There are scads of sales books written, thousands of selling phrases to tie down a customer, and hundreds of approaches out there to force a commitment and close a sale.

If you could match each closing technique with the perfect situation, it probably would reliably work.

The trouble is there is no perfect close because there are no perfect customers and no perfect selling situations.

But there is some information I can share with you…

You probably are having trouble closing the sale because you are approaching selling as a logical process, as if you could just get the customer to analyze the situation, they’d realize you had the perfect solution to their problem.

The more you analyze, the more your customer does too

Here’s a sales tip: the more you stay in an analytical mode of selling, the more you will keep your customer in the analytical mode of buying.

And that’s dangerous…

The best salespeople I know, the ones who are closing the most sales, engage the customer in a way that gets them out of the logical part of their mind - or, as I call it, the critical parent – and into the state of wonder.

The more times you get them to wonder, “What if I had this?” or “What if we?” the more times you’ll close the sale.

Discover: How to Turn a Sale Around

How the brain works…

Fight or flight

At its base is the old brain, the reptilian brain. It’s where the fight or flight mechanism kicks in – like when you're driving in traffic, and an ambulance with lights flashing comes up behind you. Your heart races, you might begin to sweat, and you feel trapped.

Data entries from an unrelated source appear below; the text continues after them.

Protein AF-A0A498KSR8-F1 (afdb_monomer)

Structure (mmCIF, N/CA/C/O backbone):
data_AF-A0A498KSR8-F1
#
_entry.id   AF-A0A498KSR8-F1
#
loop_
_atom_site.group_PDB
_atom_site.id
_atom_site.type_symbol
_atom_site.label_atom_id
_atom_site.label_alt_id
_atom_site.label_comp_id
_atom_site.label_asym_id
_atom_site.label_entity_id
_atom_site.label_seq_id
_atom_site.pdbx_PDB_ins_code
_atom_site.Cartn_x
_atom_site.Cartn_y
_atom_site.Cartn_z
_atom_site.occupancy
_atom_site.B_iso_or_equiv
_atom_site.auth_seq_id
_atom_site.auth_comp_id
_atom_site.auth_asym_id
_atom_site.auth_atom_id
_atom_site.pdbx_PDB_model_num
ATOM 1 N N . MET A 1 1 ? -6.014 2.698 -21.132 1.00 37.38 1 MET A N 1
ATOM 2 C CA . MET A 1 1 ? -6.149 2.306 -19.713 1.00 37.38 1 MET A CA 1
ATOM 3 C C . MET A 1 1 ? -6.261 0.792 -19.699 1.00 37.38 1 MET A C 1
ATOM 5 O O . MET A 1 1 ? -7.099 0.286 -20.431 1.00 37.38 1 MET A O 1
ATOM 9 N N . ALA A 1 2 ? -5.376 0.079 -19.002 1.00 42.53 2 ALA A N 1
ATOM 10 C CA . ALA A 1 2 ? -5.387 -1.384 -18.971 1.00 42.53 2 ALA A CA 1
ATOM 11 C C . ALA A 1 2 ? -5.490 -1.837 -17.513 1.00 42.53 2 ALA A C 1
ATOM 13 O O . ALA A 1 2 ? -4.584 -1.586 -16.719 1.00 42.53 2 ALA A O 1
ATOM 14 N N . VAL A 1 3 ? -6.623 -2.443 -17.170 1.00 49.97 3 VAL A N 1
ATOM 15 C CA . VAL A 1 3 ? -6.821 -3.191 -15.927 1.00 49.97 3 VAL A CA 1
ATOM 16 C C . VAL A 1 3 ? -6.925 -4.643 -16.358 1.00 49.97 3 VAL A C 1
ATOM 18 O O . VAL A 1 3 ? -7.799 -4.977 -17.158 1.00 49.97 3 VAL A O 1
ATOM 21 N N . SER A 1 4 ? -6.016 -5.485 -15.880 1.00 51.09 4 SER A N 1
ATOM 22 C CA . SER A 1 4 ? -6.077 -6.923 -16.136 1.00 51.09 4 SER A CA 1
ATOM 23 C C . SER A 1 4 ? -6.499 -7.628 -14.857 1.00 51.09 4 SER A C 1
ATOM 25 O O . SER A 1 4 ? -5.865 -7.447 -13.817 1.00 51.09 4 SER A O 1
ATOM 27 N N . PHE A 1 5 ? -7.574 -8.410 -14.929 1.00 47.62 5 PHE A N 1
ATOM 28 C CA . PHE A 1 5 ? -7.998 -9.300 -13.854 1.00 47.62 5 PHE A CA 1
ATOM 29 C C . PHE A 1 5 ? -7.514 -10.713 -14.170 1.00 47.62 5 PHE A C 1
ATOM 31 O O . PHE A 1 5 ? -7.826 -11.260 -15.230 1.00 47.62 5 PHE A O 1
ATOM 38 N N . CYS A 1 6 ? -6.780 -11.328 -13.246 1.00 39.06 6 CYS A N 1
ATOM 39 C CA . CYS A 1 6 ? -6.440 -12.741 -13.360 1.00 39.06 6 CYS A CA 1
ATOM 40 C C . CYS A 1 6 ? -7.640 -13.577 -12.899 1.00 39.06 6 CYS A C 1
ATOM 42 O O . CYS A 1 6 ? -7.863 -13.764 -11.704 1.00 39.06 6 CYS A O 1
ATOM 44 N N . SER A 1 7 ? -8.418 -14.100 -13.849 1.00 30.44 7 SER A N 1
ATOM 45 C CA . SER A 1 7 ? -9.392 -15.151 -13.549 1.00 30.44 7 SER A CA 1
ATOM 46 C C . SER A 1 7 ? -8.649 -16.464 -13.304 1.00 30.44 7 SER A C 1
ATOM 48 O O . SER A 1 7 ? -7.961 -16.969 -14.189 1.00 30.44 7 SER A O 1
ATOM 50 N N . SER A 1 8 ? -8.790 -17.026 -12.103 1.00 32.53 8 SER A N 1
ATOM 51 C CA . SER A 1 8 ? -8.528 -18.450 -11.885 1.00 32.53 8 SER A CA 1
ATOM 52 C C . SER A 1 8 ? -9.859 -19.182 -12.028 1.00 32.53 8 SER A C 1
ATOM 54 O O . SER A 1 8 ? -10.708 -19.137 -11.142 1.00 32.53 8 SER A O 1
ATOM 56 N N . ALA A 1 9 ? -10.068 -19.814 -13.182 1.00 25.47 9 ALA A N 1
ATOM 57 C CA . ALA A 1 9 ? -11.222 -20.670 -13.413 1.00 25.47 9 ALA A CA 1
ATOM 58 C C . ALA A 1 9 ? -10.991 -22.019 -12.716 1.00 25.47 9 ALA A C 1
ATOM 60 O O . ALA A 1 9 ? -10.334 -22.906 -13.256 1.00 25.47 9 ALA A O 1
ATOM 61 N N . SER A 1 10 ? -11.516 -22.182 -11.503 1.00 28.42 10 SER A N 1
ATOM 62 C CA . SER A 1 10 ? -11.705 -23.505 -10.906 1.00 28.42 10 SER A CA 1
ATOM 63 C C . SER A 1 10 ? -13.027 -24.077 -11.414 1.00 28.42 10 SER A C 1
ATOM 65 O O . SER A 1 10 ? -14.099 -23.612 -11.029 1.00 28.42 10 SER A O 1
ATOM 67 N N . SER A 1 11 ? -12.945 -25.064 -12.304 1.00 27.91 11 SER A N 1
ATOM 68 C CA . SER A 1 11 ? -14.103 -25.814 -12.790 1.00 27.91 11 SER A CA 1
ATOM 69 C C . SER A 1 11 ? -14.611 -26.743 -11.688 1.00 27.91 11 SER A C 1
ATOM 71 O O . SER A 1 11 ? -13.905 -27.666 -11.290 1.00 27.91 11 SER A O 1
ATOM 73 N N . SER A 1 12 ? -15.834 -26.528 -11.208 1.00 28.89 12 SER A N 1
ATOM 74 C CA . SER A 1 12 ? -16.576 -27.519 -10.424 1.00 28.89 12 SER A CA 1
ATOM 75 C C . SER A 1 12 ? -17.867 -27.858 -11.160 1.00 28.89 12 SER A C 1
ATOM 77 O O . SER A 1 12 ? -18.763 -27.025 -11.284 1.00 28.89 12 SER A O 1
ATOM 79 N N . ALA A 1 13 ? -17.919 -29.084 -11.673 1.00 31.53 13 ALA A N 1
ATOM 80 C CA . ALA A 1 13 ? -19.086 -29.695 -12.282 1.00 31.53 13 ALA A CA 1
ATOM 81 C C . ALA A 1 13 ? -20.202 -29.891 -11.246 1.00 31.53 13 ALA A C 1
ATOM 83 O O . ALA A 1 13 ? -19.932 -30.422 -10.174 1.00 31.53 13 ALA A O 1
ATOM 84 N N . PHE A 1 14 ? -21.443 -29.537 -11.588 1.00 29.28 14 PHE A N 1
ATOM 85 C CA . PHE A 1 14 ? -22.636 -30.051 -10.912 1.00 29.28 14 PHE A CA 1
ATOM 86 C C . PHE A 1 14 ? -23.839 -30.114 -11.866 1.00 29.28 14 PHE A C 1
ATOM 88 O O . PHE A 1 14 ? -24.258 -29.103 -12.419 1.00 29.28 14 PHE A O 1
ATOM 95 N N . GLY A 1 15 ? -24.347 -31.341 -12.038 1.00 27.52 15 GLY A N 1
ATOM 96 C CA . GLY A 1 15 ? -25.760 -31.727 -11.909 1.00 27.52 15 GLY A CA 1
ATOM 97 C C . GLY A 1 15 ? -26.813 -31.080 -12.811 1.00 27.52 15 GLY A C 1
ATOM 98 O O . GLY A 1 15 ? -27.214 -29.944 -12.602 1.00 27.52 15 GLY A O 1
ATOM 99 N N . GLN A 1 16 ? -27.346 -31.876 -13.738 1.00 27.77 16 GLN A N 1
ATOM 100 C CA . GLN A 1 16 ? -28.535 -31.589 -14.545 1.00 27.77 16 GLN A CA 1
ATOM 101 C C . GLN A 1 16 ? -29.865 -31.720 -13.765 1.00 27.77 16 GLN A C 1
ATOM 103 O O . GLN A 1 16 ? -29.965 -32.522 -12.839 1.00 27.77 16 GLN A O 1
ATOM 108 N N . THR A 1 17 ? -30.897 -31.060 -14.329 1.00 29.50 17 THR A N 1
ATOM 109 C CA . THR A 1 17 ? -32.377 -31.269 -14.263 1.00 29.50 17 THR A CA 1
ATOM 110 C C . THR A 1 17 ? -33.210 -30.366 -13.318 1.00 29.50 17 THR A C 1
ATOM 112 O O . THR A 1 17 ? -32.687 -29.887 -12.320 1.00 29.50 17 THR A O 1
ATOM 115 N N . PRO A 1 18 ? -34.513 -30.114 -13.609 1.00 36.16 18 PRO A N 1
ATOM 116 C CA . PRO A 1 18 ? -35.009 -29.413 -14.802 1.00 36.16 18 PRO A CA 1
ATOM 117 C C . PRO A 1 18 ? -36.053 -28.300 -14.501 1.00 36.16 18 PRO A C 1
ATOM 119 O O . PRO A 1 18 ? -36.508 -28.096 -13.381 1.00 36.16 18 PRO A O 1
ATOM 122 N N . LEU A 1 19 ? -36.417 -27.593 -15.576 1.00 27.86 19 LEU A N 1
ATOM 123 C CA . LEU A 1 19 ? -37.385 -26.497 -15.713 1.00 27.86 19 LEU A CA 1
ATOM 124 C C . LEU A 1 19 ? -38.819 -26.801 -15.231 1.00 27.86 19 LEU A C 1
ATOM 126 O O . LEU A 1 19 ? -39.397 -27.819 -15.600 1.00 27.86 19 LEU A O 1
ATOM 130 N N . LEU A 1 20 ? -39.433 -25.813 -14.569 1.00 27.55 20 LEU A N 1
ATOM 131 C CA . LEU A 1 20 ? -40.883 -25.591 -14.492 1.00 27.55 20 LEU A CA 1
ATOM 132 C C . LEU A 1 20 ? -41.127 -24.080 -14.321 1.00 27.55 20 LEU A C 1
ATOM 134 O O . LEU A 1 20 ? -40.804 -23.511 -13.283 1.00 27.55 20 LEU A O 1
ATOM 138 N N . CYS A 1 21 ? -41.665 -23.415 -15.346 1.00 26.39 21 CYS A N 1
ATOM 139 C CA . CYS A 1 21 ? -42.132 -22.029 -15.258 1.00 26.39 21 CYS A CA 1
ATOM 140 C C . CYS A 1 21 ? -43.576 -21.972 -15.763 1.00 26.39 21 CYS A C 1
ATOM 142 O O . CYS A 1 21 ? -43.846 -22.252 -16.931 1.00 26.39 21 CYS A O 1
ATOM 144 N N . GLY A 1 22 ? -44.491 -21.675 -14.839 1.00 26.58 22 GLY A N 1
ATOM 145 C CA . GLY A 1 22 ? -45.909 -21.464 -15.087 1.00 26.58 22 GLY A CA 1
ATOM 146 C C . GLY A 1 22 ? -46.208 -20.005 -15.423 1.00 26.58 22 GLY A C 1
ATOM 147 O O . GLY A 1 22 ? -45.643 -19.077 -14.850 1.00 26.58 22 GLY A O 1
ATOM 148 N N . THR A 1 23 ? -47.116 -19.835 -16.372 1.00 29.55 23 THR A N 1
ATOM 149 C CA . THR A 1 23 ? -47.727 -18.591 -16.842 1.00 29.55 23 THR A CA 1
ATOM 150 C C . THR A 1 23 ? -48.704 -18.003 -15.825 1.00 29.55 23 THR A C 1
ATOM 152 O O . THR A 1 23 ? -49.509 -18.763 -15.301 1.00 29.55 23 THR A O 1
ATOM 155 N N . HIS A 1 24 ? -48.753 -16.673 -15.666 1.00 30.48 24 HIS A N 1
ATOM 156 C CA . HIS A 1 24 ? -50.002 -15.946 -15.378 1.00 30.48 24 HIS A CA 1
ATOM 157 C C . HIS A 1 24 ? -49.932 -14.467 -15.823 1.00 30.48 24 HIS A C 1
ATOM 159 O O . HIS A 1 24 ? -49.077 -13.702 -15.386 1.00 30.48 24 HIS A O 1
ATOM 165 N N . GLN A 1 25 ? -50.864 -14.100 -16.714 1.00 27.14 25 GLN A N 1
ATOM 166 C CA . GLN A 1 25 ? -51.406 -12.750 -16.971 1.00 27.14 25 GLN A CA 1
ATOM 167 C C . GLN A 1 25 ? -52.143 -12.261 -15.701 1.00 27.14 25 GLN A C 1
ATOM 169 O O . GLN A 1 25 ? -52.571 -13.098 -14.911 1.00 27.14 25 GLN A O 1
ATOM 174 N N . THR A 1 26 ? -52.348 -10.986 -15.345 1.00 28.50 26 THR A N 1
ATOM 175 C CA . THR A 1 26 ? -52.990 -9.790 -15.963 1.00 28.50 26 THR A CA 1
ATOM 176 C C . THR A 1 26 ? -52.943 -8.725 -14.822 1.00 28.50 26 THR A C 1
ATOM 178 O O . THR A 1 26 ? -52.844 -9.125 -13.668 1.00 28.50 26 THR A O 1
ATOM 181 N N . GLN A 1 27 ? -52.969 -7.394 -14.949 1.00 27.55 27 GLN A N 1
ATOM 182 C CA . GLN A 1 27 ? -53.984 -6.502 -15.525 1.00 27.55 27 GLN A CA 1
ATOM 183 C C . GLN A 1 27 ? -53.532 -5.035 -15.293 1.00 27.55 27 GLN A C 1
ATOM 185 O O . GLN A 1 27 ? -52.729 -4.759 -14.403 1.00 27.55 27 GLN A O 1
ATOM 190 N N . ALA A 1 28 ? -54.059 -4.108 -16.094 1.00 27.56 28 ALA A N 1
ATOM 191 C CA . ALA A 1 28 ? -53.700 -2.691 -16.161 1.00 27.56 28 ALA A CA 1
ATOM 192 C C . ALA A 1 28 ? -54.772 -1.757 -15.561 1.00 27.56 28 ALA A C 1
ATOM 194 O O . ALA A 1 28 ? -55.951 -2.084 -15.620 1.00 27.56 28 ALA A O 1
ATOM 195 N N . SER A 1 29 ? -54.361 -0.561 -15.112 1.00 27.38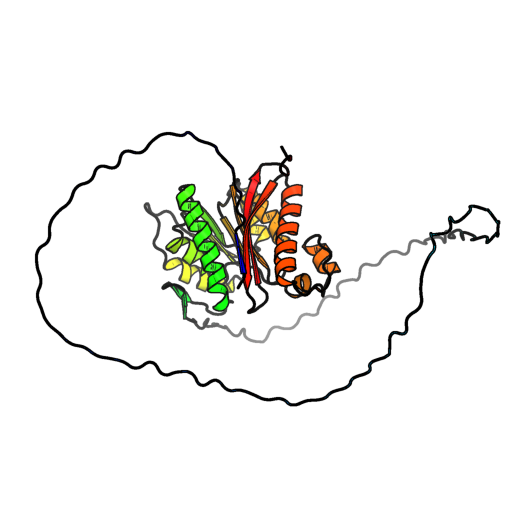 29 SER A N 1
ATOM 196 C CA . SER A 1 29 ? -55.144 0.699 -15.015 1.00 27.38 29 SER A CA 1
ATOM 197 C C . SER A 1 29 ? -54.234 1.779 -14.398 1.00 27.38 29 SER A C 1
ATOM 199 O O . SER A 1 29 ? -53.503 1.449 -13.473 1.00 27.38 29 SER A O 1
ATOM 201 N N . SER A 1 30 ? -54.177 3.067 -14.736 1.00 29.03 30 SER A N 1
ATOM 202 C CA . SER A 1 30 ? -54.765 3.951 -15.751 1.00 29.03 30 SER A CA 1
ATOM 203 C C . SER A 1 30 ? -54.107 5.340 -15.539 1.00 29.03 30 SER A C 1
ATOM 205 O O . SER A 1 30 ? -53.965 5.771 -14.398 1.00 29.03 30 SER A O 1
ATOM 207 N N . LEU A 1 31 ? -53.693 6.017 -16.619 1.00 28.64 31 LEU A N 1
ATOM 208 C CA . LEU A 1 31 ? -53.275 7.445 -16.714 1.00 28.64 31 LEU A CA 1
ATOM 209 C C . LEU A 1 31 ? -54.508 8.397 -16.585 1.00 28.64 31 LEU A C 1
ATOM 211 O O . LEU A 1 31 ? -55.594 7.831 -16.431 1.00 28.64 31 LEU A O 1
ATOM 215 N N . PRO A 1 32 ? -54.471 9.761 -16.741 1.00 40.25 32 PRO A N 1
ATOM 216 C CA . PRO A 1 32 ? -53.430 10.719 -17.222 1.00 40.25 32 PRO A CA 1
ATOM 217 C C . PRO A 1 32 ? -53.456 12.101 -16.457 1.00 40.25 32 PRO A C 1
ATOM 219 O O . PRO A 1 32 ? -53.939 12.128 -15.329 1.00 40.25 32 PRO A O 1
ATOM 222 N N . PRO A 1 33 ? -53.131 13.289 -17.045 1.00 50.56 33 PRO A N 1
ATOM 223 C CA . PRO A 1 33 ? -51.916 13.767 -17.749 1.00 50.56 33 PRO A CA 1
ATOM 224 C C . PRO A 1 33 ? -51.358 15.113 -17.195 1.00 50.56 33 PRO A C 1
ATOM 226 O O . PRO A 1 33 ? -52.087 15.882 -16.583 1.00 50.56 33 PRO A O 1
ATOM 229 N N . SER A 1 34 ? -50.130 15.503 -17.578 1.00 30.50 34 SER A N 1
ATOM 230 C CA . SER A 1 34 ? -49.866 16.866 -18.103 1.00 30.50 34 SER A CA 1
ATOM 231 C C . SER A 1 34 ? -48.469 17.015 -18.723 1.00 30.50 34 SER A C 1
ATOM 233 O O . SER A 1 34 ? -47.472 16.511 -18.218 1.00 30.50 34 SER A O 1
ATOM 235 N N . SER A 1 35 ? -48.457 17.736 -19.838 1.00 29.72 35 SER A N 1
ATOM 236 C CA . SER A 1 35 ? -47.402 18.066 -20.797 1.00 29.72 35 SER A CA 1
ATOM 237 C C . SER A 1 35 ? -46.304 19.024 -20.314 1.00 29.72 35 SER A C 1
ATOM 239 O O . SER A 1 35 ? -46.603 20.007 -19.644 1.00 29.72 35 SER A O 1
ATOM 241 N N . SER A 1 36 ? -45.083 18.882 -20.841 1.00 29.92 36 SER A N 1
ATOM 242 C CA . SER A 1 36 ? -44.428 19.936 -21.649 1.00 29.92 36 SER A CA 1
ATOM 243 C C . SER A 1 36 ? -43.089 19.457 -22.229 1.00 29.92 36 SER A C 1
ATOM 245 O O . SER A 1 36 ? -42.213 18.948 -21.539 1.00 29.92 36 SER A O 1
ATOM 247 N N . LEU A 1 37 ? -42.975 19.599 -23.551 1.00 30.36 37 LEU A N 1
ATOM 248 C CA . LEU A 1 37 ? -41.784 19.366 -24.359 1.00 30.36 37 LEU A CA 1
ATOM 249 C C . LEU A 1 37 ? -40.799 20.530 -24.203 1.00 30.36 37 LEU A C 1
ATOM 251 O O . LEU A 1 37 ? -41.174 21.673 -24.449 1.00 30.36 37 LEU A O 1
ATOM 255 N N . VAL A 1 38 ? -39.521 20.231 -23.964 1.00 29.70 38 VAL A N 1
ATOM 256 C CA . VAL A 1 38 ? -38.410 21.114 -24.347 1.00 29.70 38 VAL A CA 1
ATOM 257 C C . VAL A 1 38 ? -37.380 20.279 -25.103 1.00 29.70 38 VAL A C 1
ATOM 259 O O . VAL A 1 38 ? -36.735 19.392 -24.553 1.00 29.70 38 VAL A O 1
ATOM 262 N N . LYS A 1 39 ? -37.271 20.556 -26.406 1.00 30.12 39 LYS A N 1
ATOM 263 C CA . LYS A 1 39 ? -36.176 20.118 -27.275 1.00 30.12 39 LYS A CA 1
ATOM 264 C C . LYS A 1 39 ? -34.951 20.973 -26.960 1.00 30.12 39 LYS A C 1
ATOM 266 O O . LYS A 1 39 ? -35.011 22.185 -27.145 1.00 30.12 39 LYS A O 1
ATOM 271 N N . THR A 1 40 ? -33.833 20.353 -26.608 1.00 30.72 40 THR A N 1
ATOM 272 C CA . THR A 1 40 ? -32.520 21.012 -26.615 1.00 30.72 40 THR A CA 1
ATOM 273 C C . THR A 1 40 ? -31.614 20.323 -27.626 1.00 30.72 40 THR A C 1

Salespeople can bring a customer to that old brain quickly by using words the customer doesn’t understand or making them feel trapped. Ever gone into an Apple store for a problem, and they ask, “Did you back it up lately?” That’s the feeling.

The critical parent

The middle section of the brain is where all the judgments and emotions come from – the critical parent who weighs every decision.

That analysis can work very well to remind you, for example, that while your buddy might feel it is OK to get drunk and streak at the company party, you want to keep your job.

Childlike wonder

The highest part of the brain is where creativity and wonder live. Think of the moment when you first looked up to the sky as a little kid or saw the person or car of your dreams. That awesome feeling can be encouraged.

Watch this very short video blog to learn how.

You sell more by encouraging a sense of wonder

If you have technically proficient employees, that is great ...but you can't feel a fact.

You need to get your experts out of stating feature after feature and share their wisdom.

When you help your customers picture owning the product, they feel smarter. They experience wonder. And say on their own without a bunch of canned closing techniques, "I'll take it" instead of "I'll look around."